Review: The Whitefire Crossing
So a funny thing happened a while back. Courtney Schafer sent me over a copy of her debut novel, THE WHITEFIRE CROSSING (Amazon) with the hopes that I would read it, like it, and review it. All sorts of people were saying how terrific the novel was, so I was pretty excited. Well, some stuff came up in my day job that keeps me absurdly busy, so my actual reading time has suffered as a result. Thank goodness for Audible.com, right?
Here’s the general synopsis. Dev is a smuggler who just lost everything. His love. His business. His money. Everything. He needs a job bad, and he needs it to pay well. So he agrees to smuggle Kiran from their home country of Ninavel into the neighboring country of Alathia. What Dev doesn’t know is that Kiran is apprentice to one of the most dangerous mages in Ninavel.
Back to my story. I don’t read reviews on Audible (well, I didn’t before…). So I downloaded the novel and started listening. Within a very short time I found myself wondering why people liked the book. I was hating it. I wanted the book to die. I was formulating the review in my mind, and here’s a bit how it went (don’t worry, I didn’t ask myself the questions out-loud. Mostly):
Question: Man, this book is killing me. Is it the setting?
Answer: No…no the setting is actually pretty cool.
Question: Well, then it must be the characters, right?
Answer: Huh. No, not really. The main character, Dev has a pretty cool past. Kiran’s backstory is pretty great too. The side characters are kinda flat, but they don’t matter much.
Question: Uh, PoV issues?
Answer: Not at all. Dev is told in 1st Person, while Kiran’s sections are told in 3rd Person Limited.

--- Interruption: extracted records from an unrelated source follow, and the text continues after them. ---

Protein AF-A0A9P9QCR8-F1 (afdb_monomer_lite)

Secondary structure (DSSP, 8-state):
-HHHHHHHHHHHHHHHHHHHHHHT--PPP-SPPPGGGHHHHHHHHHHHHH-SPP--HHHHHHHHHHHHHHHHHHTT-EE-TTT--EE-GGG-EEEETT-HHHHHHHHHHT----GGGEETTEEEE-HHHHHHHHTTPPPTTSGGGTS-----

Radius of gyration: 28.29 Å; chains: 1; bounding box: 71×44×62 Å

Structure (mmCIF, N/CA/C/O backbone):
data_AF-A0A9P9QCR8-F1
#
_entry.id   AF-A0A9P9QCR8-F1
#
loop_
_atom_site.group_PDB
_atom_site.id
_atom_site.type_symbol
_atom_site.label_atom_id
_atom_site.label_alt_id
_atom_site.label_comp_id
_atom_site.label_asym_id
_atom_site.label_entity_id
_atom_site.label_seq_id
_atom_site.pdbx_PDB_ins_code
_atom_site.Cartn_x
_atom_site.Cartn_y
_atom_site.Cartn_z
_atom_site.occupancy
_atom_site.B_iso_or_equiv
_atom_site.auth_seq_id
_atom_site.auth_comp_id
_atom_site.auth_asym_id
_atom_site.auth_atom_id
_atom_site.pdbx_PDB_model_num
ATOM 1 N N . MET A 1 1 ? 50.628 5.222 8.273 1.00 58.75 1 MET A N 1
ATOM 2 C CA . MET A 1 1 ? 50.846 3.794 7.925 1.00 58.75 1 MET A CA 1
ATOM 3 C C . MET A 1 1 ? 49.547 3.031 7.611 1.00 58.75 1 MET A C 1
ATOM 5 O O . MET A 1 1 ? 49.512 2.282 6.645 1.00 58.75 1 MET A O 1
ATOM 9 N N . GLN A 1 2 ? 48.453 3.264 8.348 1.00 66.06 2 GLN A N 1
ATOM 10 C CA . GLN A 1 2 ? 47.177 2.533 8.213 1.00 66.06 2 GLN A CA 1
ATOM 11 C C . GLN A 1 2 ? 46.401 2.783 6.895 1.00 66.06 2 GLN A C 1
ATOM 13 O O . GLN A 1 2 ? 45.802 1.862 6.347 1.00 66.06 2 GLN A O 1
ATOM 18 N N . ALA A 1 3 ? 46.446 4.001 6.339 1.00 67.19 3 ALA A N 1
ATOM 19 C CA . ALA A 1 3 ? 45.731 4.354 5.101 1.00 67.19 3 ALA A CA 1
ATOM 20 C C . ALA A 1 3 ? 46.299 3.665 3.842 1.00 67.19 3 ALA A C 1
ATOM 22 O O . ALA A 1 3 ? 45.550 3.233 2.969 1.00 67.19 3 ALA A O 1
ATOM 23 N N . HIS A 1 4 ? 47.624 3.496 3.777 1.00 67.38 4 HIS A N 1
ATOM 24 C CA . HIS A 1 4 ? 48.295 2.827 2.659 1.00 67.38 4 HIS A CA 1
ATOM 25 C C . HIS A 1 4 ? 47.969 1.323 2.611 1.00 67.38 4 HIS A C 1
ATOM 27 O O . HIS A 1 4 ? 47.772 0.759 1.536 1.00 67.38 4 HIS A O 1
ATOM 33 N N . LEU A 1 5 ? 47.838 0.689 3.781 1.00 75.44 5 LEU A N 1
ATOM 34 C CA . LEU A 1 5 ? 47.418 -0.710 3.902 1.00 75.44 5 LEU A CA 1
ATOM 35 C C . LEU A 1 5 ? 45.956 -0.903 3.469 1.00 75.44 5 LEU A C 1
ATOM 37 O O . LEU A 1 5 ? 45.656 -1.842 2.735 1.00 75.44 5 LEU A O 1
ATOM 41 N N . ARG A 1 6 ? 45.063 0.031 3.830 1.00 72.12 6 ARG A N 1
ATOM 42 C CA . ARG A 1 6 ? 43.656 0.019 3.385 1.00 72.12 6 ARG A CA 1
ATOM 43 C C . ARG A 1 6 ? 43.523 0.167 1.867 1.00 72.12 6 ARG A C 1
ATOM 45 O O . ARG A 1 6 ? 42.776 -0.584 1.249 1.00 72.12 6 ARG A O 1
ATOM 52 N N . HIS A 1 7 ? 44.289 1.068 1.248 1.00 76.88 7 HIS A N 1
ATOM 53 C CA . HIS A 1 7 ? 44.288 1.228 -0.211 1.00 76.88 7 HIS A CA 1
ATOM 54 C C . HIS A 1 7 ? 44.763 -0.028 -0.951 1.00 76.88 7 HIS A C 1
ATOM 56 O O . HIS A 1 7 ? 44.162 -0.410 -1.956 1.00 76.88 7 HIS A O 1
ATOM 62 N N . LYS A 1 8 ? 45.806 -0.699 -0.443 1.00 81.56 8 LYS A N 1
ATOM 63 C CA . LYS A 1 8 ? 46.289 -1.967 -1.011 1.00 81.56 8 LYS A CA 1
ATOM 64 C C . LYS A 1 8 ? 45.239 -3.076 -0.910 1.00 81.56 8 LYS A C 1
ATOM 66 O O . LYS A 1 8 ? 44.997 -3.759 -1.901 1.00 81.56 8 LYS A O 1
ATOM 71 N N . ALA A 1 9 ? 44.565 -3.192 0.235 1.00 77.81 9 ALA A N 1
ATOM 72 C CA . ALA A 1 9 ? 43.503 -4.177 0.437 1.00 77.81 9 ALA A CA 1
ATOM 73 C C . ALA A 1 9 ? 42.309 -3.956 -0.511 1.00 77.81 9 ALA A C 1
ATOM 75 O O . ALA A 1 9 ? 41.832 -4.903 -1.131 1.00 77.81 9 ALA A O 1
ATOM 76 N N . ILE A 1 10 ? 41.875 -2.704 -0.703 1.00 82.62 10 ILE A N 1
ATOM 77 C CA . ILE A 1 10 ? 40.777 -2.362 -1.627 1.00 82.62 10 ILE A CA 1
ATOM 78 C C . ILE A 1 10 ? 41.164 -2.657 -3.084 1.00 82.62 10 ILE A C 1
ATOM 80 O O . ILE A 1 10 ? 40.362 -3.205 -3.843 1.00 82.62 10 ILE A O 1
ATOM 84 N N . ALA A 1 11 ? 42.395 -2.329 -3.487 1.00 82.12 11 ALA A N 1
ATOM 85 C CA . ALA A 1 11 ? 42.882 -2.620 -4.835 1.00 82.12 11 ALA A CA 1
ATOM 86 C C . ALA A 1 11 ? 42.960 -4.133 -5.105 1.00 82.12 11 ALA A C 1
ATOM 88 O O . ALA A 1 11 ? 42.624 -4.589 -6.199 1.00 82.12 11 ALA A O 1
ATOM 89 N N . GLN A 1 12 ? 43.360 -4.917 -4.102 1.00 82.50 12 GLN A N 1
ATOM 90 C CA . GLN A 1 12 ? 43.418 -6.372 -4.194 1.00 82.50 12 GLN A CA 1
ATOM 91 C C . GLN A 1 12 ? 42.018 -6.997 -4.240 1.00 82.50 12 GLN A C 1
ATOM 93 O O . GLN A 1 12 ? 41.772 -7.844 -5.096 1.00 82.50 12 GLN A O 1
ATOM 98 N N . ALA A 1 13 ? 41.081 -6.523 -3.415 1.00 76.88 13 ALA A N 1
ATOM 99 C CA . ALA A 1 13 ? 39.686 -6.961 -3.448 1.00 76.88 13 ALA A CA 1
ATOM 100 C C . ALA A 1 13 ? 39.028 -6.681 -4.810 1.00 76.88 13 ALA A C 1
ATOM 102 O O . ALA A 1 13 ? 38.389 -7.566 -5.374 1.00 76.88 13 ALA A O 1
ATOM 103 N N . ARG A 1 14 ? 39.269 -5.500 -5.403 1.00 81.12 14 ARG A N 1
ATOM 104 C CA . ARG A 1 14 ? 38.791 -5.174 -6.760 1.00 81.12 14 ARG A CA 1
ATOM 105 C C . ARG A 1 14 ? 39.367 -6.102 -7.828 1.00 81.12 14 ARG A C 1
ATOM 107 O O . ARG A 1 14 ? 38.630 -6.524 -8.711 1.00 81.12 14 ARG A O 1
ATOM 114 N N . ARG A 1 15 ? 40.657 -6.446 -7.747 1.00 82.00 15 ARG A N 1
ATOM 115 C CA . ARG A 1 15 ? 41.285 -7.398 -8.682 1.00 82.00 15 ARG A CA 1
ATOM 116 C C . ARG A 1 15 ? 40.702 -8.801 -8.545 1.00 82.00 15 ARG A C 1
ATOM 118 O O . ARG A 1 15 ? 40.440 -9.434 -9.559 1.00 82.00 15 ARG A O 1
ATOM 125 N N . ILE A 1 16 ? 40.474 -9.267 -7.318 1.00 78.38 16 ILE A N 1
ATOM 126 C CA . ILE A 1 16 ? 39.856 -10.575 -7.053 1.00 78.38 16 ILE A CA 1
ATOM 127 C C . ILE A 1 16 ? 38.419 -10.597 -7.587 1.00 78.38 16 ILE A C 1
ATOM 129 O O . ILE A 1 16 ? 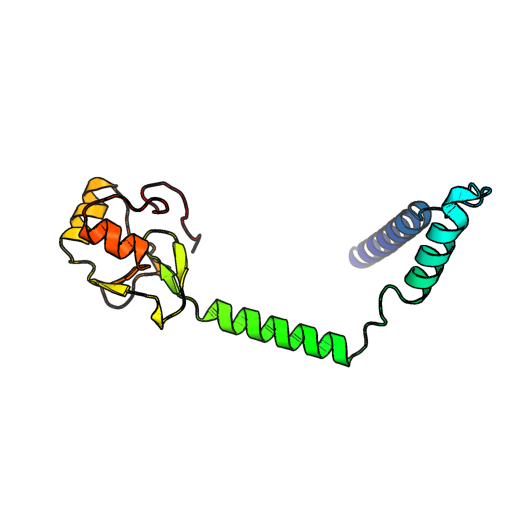38.045 -11.541 -8.272 1.00 78.38 16 ILE A O 1
ATOM 133 N N . GLN A 1 17 ? 37.647 -9.532 -7.359 1.00 73.81 17 GLN A N 1
ATOM 134 C CA . GLN A 1 17 ? 36.281 -9.408 -7.866 1.00 73.81 17 GLN A CA 1
ATOM 135 C C . GLN A 1 17 ? 36.234 -9.359 -9.401 1.00 73.81 17 GLN A C 1
ATOM 137 O O . GLN A 1 17 ? 35.417 -10.044 -10.006 1.00 73.81 17 GLN A O 1
ATOM 142 N N . GLN A 1 18 ? 37.133 -8.611 -10.049 1.00 73.69 18 GLN A N 1
ATOM 143 C CA . GLN A 1 18 ? 37.244 -8.585 -11.514 1.00 73.69 18 GLN A CA 1
ATOM 144 C C . GLN A 1 18 ? 37.652 -9.943 -12.092 1.00 73.69 18 GLN A C 1
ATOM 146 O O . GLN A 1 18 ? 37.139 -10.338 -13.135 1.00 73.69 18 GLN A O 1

The distinction between the methods of delivery is actually awesome and clear, and there are no head-jumping mistakes.
Question: Well, then is must come down to the writing in general, right?
Answer: There were certainly some things that bugged me about it, but on the whole I was fine with Schafer’s skill with the written word.

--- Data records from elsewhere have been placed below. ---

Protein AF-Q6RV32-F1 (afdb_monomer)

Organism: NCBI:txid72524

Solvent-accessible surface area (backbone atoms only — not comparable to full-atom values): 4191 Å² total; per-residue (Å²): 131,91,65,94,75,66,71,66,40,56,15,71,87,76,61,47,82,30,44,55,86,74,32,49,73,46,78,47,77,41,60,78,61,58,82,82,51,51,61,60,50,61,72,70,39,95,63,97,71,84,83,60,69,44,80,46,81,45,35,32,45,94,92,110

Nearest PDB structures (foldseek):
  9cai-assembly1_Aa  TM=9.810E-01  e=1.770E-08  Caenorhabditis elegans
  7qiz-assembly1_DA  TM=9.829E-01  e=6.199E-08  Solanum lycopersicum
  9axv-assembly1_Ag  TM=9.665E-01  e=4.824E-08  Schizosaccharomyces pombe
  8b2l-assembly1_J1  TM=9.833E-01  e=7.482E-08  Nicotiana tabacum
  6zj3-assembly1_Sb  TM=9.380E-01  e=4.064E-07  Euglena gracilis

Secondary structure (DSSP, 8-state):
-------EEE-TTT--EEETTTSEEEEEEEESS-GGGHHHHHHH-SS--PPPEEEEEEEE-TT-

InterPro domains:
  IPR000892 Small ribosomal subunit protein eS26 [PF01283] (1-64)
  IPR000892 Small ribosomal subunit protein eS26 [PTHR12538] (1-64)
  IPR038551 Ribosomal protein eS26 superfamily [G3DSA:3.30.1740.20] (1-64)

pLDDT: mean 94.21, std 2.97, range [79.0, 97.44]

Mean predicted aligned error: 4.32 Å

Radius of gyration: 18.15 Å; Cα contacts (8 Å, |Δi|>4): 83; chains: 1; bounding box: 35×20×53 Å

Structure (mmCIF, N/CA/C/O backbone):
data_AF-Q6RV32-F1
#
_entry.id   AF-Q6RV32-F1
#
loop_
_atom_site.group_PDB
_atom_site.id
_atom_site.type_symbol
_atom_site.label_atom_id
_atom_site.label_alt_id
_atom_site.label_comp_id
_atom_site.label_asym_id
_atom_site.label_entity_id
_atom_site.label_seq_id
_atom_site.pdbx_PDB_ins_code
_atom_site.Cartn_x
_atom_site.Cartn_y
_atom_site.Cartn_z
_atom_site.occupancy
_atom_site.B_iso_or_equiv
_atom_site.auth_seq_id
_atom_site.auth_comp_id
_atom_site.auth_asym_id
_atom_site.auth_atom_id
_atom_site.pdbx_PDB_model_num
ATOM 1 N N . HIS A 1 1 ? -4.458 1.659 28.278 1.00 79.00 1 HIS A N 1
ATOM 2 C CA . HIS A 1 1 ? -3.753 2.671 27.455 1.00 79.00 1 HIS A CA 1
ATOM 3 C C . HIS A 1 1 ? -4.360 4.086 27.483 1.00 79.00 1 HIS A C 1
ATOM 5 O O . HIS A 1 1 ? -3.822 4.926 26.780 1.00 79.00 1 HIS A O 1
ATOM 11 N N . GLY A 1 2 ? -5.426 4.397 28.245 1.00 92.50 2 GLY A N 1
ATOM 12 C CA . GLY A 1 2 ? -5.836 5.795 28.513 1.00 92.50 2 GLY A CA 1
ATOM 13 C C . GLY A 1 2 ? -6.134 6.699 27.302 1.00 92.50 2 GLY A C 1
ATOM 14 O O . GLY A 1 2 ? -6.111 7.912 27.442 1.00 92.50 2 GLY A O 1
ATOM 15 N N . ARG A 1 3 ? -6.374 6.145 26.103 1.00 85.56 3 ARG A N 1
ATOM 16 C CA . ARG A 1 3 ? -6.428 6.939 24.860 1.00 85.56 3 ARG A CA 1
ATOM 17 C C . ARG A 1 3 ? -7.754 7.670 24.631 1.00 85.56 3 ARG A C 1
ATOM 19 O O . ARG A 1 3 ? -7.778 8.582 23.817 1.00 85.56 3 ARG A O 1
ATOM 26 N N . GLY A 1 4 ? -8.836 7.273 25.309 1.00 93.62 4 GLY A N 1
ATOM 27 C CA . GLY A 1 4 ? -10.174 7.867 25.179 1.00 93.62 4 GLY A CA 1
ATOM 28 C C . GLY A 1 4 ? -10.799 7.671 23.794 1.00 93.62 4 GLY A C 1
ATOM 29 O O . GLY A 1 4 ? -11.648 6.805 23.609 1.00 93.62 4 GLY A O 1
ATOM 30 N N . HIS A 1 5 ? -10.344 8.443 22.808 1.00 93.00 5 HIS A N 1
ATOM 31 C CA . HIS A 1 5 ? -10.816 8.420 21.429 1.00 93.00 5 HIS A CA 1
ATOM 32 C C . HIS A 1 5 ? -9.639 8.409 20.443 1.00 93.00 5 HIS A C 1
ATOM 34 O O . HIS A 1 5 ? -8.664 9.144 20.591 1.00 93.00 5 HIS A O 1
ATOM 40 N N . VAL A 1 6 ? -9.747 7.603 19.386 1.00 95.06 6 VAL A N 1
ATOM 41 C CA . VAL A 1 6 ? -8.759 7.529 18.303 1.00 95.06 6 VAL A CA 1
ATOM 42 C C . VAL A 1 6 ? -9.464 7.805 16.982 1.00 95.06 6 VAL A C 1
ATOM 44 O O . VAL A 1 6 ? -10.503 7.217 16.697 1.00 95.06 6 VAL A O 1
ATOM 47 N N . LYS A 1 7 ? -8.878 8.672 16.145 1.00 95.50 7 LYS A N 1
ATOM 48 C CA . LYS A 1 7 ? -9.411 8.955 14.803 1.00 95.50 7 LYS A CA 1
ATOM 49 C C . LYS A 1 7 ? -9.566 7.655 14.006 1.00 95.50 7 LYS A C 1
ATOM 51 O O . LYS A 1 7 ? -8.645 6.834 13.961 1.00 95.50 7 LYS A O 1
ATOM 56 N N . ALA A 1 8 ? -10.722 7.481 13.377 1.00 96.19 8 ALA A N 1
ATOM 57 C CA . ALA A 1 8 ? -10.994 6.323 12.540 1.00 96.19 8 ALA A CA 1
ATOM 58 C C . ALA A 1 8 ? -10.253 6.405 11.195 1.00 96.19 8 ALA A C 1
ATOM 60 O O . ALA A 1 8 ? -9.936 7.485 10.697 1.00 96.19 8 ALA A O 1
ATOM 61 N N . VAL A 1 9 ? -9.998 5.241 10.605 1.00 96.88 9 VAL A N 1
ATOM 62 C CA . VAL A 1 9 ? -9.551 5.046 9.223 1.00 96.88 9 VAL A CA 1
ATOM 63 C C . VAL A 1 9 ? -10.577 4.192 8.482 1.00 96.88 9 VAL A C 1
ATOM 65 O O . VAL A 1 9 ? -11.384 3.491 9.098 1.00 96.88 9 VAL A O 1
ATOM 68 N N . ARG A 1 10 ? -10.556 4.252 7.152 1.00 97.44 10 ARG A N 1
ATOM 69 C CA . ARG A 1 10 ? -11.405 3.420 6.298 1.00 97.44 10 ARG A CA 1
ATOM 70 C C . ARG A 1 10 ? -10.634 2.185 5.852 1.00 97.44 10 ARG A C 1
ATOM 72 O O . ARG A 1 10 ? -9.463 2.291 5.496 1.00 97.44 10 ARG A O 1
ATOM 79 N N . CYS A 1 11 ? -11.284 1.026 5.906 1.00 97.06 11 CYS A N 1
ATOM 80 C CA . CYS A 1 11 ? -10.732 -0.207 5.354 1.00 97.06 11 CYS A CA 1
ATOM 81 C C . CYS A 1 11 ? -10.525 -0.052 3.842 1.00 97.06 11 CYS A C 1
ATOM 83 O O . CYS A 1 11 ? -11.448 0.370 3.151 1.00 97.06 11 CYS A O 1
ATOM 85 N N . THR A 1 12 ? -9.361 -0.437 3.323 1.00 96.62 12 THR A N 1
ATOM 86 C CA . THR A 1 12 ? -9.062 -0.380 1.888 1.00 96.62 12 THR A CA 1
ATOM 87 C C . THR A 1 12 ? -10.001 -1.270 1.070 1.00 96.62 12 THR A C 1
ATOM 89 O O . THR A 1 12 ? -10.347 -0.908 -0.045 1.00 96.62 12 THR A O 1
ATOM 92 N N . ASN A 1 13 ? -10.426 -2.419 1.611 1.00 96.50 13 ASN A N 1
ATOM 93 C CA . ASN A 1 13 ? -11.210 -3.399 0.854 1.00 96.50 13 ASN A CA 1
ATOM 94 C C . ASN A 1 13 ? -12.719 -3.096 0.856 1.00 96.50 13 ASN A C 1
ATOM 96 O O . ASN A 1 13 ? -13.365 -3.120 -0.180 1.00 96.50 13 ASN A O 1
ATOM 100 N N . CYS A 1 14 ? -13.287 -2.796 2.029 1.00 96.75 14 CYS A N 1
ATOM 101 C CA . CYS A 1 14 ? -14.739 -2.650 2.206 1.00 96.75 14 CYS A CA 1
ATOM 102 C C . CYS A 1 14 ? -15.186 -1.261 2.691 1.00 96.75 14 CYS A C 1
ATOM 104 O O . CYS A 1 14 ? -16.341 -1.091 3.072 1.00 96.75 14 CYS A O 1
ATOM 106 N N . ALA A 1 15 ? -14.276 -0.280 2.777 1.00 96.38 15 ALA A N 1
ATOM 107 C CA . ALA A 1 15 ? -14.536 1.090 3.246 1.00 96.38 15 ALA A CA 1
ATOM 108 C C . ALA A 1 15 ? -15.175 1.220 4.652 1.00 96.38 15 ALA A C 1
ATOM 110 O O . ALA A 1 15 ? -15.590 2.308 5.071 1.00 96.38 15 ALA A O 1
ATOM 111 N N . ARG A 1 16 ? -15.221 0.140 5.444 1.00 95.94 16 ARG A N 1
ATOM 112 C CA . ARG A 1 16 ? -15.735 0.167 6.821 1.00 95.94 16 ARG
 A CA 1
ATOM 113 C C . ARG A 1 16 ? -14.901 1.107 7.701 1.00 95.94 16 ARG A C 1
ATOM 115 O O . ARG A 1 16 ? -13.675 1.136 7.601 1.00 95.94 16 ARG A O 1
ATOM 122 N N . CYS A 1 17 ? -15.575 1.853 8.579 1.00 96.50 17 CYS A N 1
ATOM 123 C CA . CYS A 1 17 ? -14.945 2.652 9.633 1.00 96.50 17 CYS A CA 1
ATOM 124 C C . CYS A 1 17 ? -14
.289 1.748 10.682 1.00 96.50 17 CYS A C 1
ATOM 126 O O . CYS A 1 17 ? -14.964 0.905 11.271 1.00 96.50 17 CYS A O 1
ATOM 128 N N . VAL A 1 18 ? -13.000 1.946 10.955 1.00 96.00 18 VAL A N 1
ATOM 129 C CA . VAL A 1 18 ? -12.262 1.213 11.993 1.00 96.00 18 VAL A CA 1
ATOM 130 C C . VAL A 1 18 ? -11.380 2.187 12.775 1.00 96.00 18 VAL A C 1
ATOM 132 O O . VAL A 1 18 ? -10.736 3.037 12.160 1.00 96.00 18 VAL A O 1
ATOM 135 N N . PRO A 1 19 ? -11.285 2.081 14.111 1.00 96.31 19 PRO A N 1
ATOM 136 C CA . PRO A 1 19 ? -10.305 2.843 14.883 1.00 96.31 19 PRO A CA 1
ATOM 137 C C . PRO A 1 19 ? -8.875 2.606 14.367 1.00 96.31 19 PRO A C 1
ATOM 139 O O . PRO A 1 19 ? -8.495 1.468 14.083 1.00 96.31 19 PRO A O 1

Question: So what the heck is WRONG with you? (loaded question)
The answer to that last question came when I accidentally started a different audio book. My first thought was, “Dang, this reader sounds awesome… ohhhhhhhhhhhhhhhhhhhhh no wonder I hate THE WHITEFIRE CROSSING! The reader is the worst reader EVAR!!!” No really. Worst. Narrator. Ever. He made me want to stab myself in the ear with pencil. A dull pencil. Twice. Dipped in acid. I’ve heard kids who were in 2nd Grade read more smoothly. The narrator is Andy Caploe. Avoid anything read by him like the plague. So, I immediately did three things upon this heinous discovery:
1) Deleted the audio book from my iPod for fear that the bad narration would corrupt the other audiobooks on that device.
2) Pulled my actual copy of the book off the shelf and read it.
3) Resolved to read reviews about the quality of audiobook narrators.
Things were suddenly much, MUCH better. The novel reads quite well with a smooth flow. The plot, which follows Dev and Kiran through a treacherous mountain pass, was pretty great for the most part. The characters suddenly lost all their whining attitudes that the narrator gave them. I rather enjoyed all the detail put into the mountain-climbing sections of the novel. The back-stories of the characters had far more emotional impact, and their decisions seemed somehow better. On top of that, my ears stopped bleeding, which was definitely a good sign.
Here’s the thing. Schafer actually does a pretty good job with THE WHITEFIRE CROSSING. I love the way the story was told to the reader. The feeling of the setting is pretty awesome. I understand why so many people were giving Schafer such good reviews.
That said, I did have some issues–real ones this time. The biggest one was the overuse of similes. In the immortal words of Nick Hexum from 311, “I use a simile lightly ‘cuz that sh@t’s played”. Wise words to any author. Use one or two in a novel. Not one ever other page. It was majorly distracting and didn’t actually accomplish what was probably intended. The second thing that bothered me was the convenience of how certain things are resolved in the end fight. It was predictable and shoehorned in. Lastly, the stuff that followed the final battle of the novel felt overly long. I understand the importance, but it had a bit of that feeling I had when I watched The Return of the King in the theater. Dragged out. Overall, not deal-breaking, but worth pointing out.
THE WHITEFIRE CROSSING–that actual, print version–is an entertaining read. Schafer is definitely a talented author. There is far more good in this book than there is bothersome. The setting is refreshing, which is something that we can all use more of in our fantasy reading. The best compliment I can give at this point is to say that I am really looking forward to reading the sequel, THE TAINTED CITY (Amazon).
- Recommended Age: 16+
- Language: Pretty strong and frequent
- Violence: Nothing gory. I will say that I wished the few action scenes had been a tad more detailed and dynamic.
- Sex: A bit towards the end of the book, but it isn't explicit. Other than that, it's all just conversation and jokes.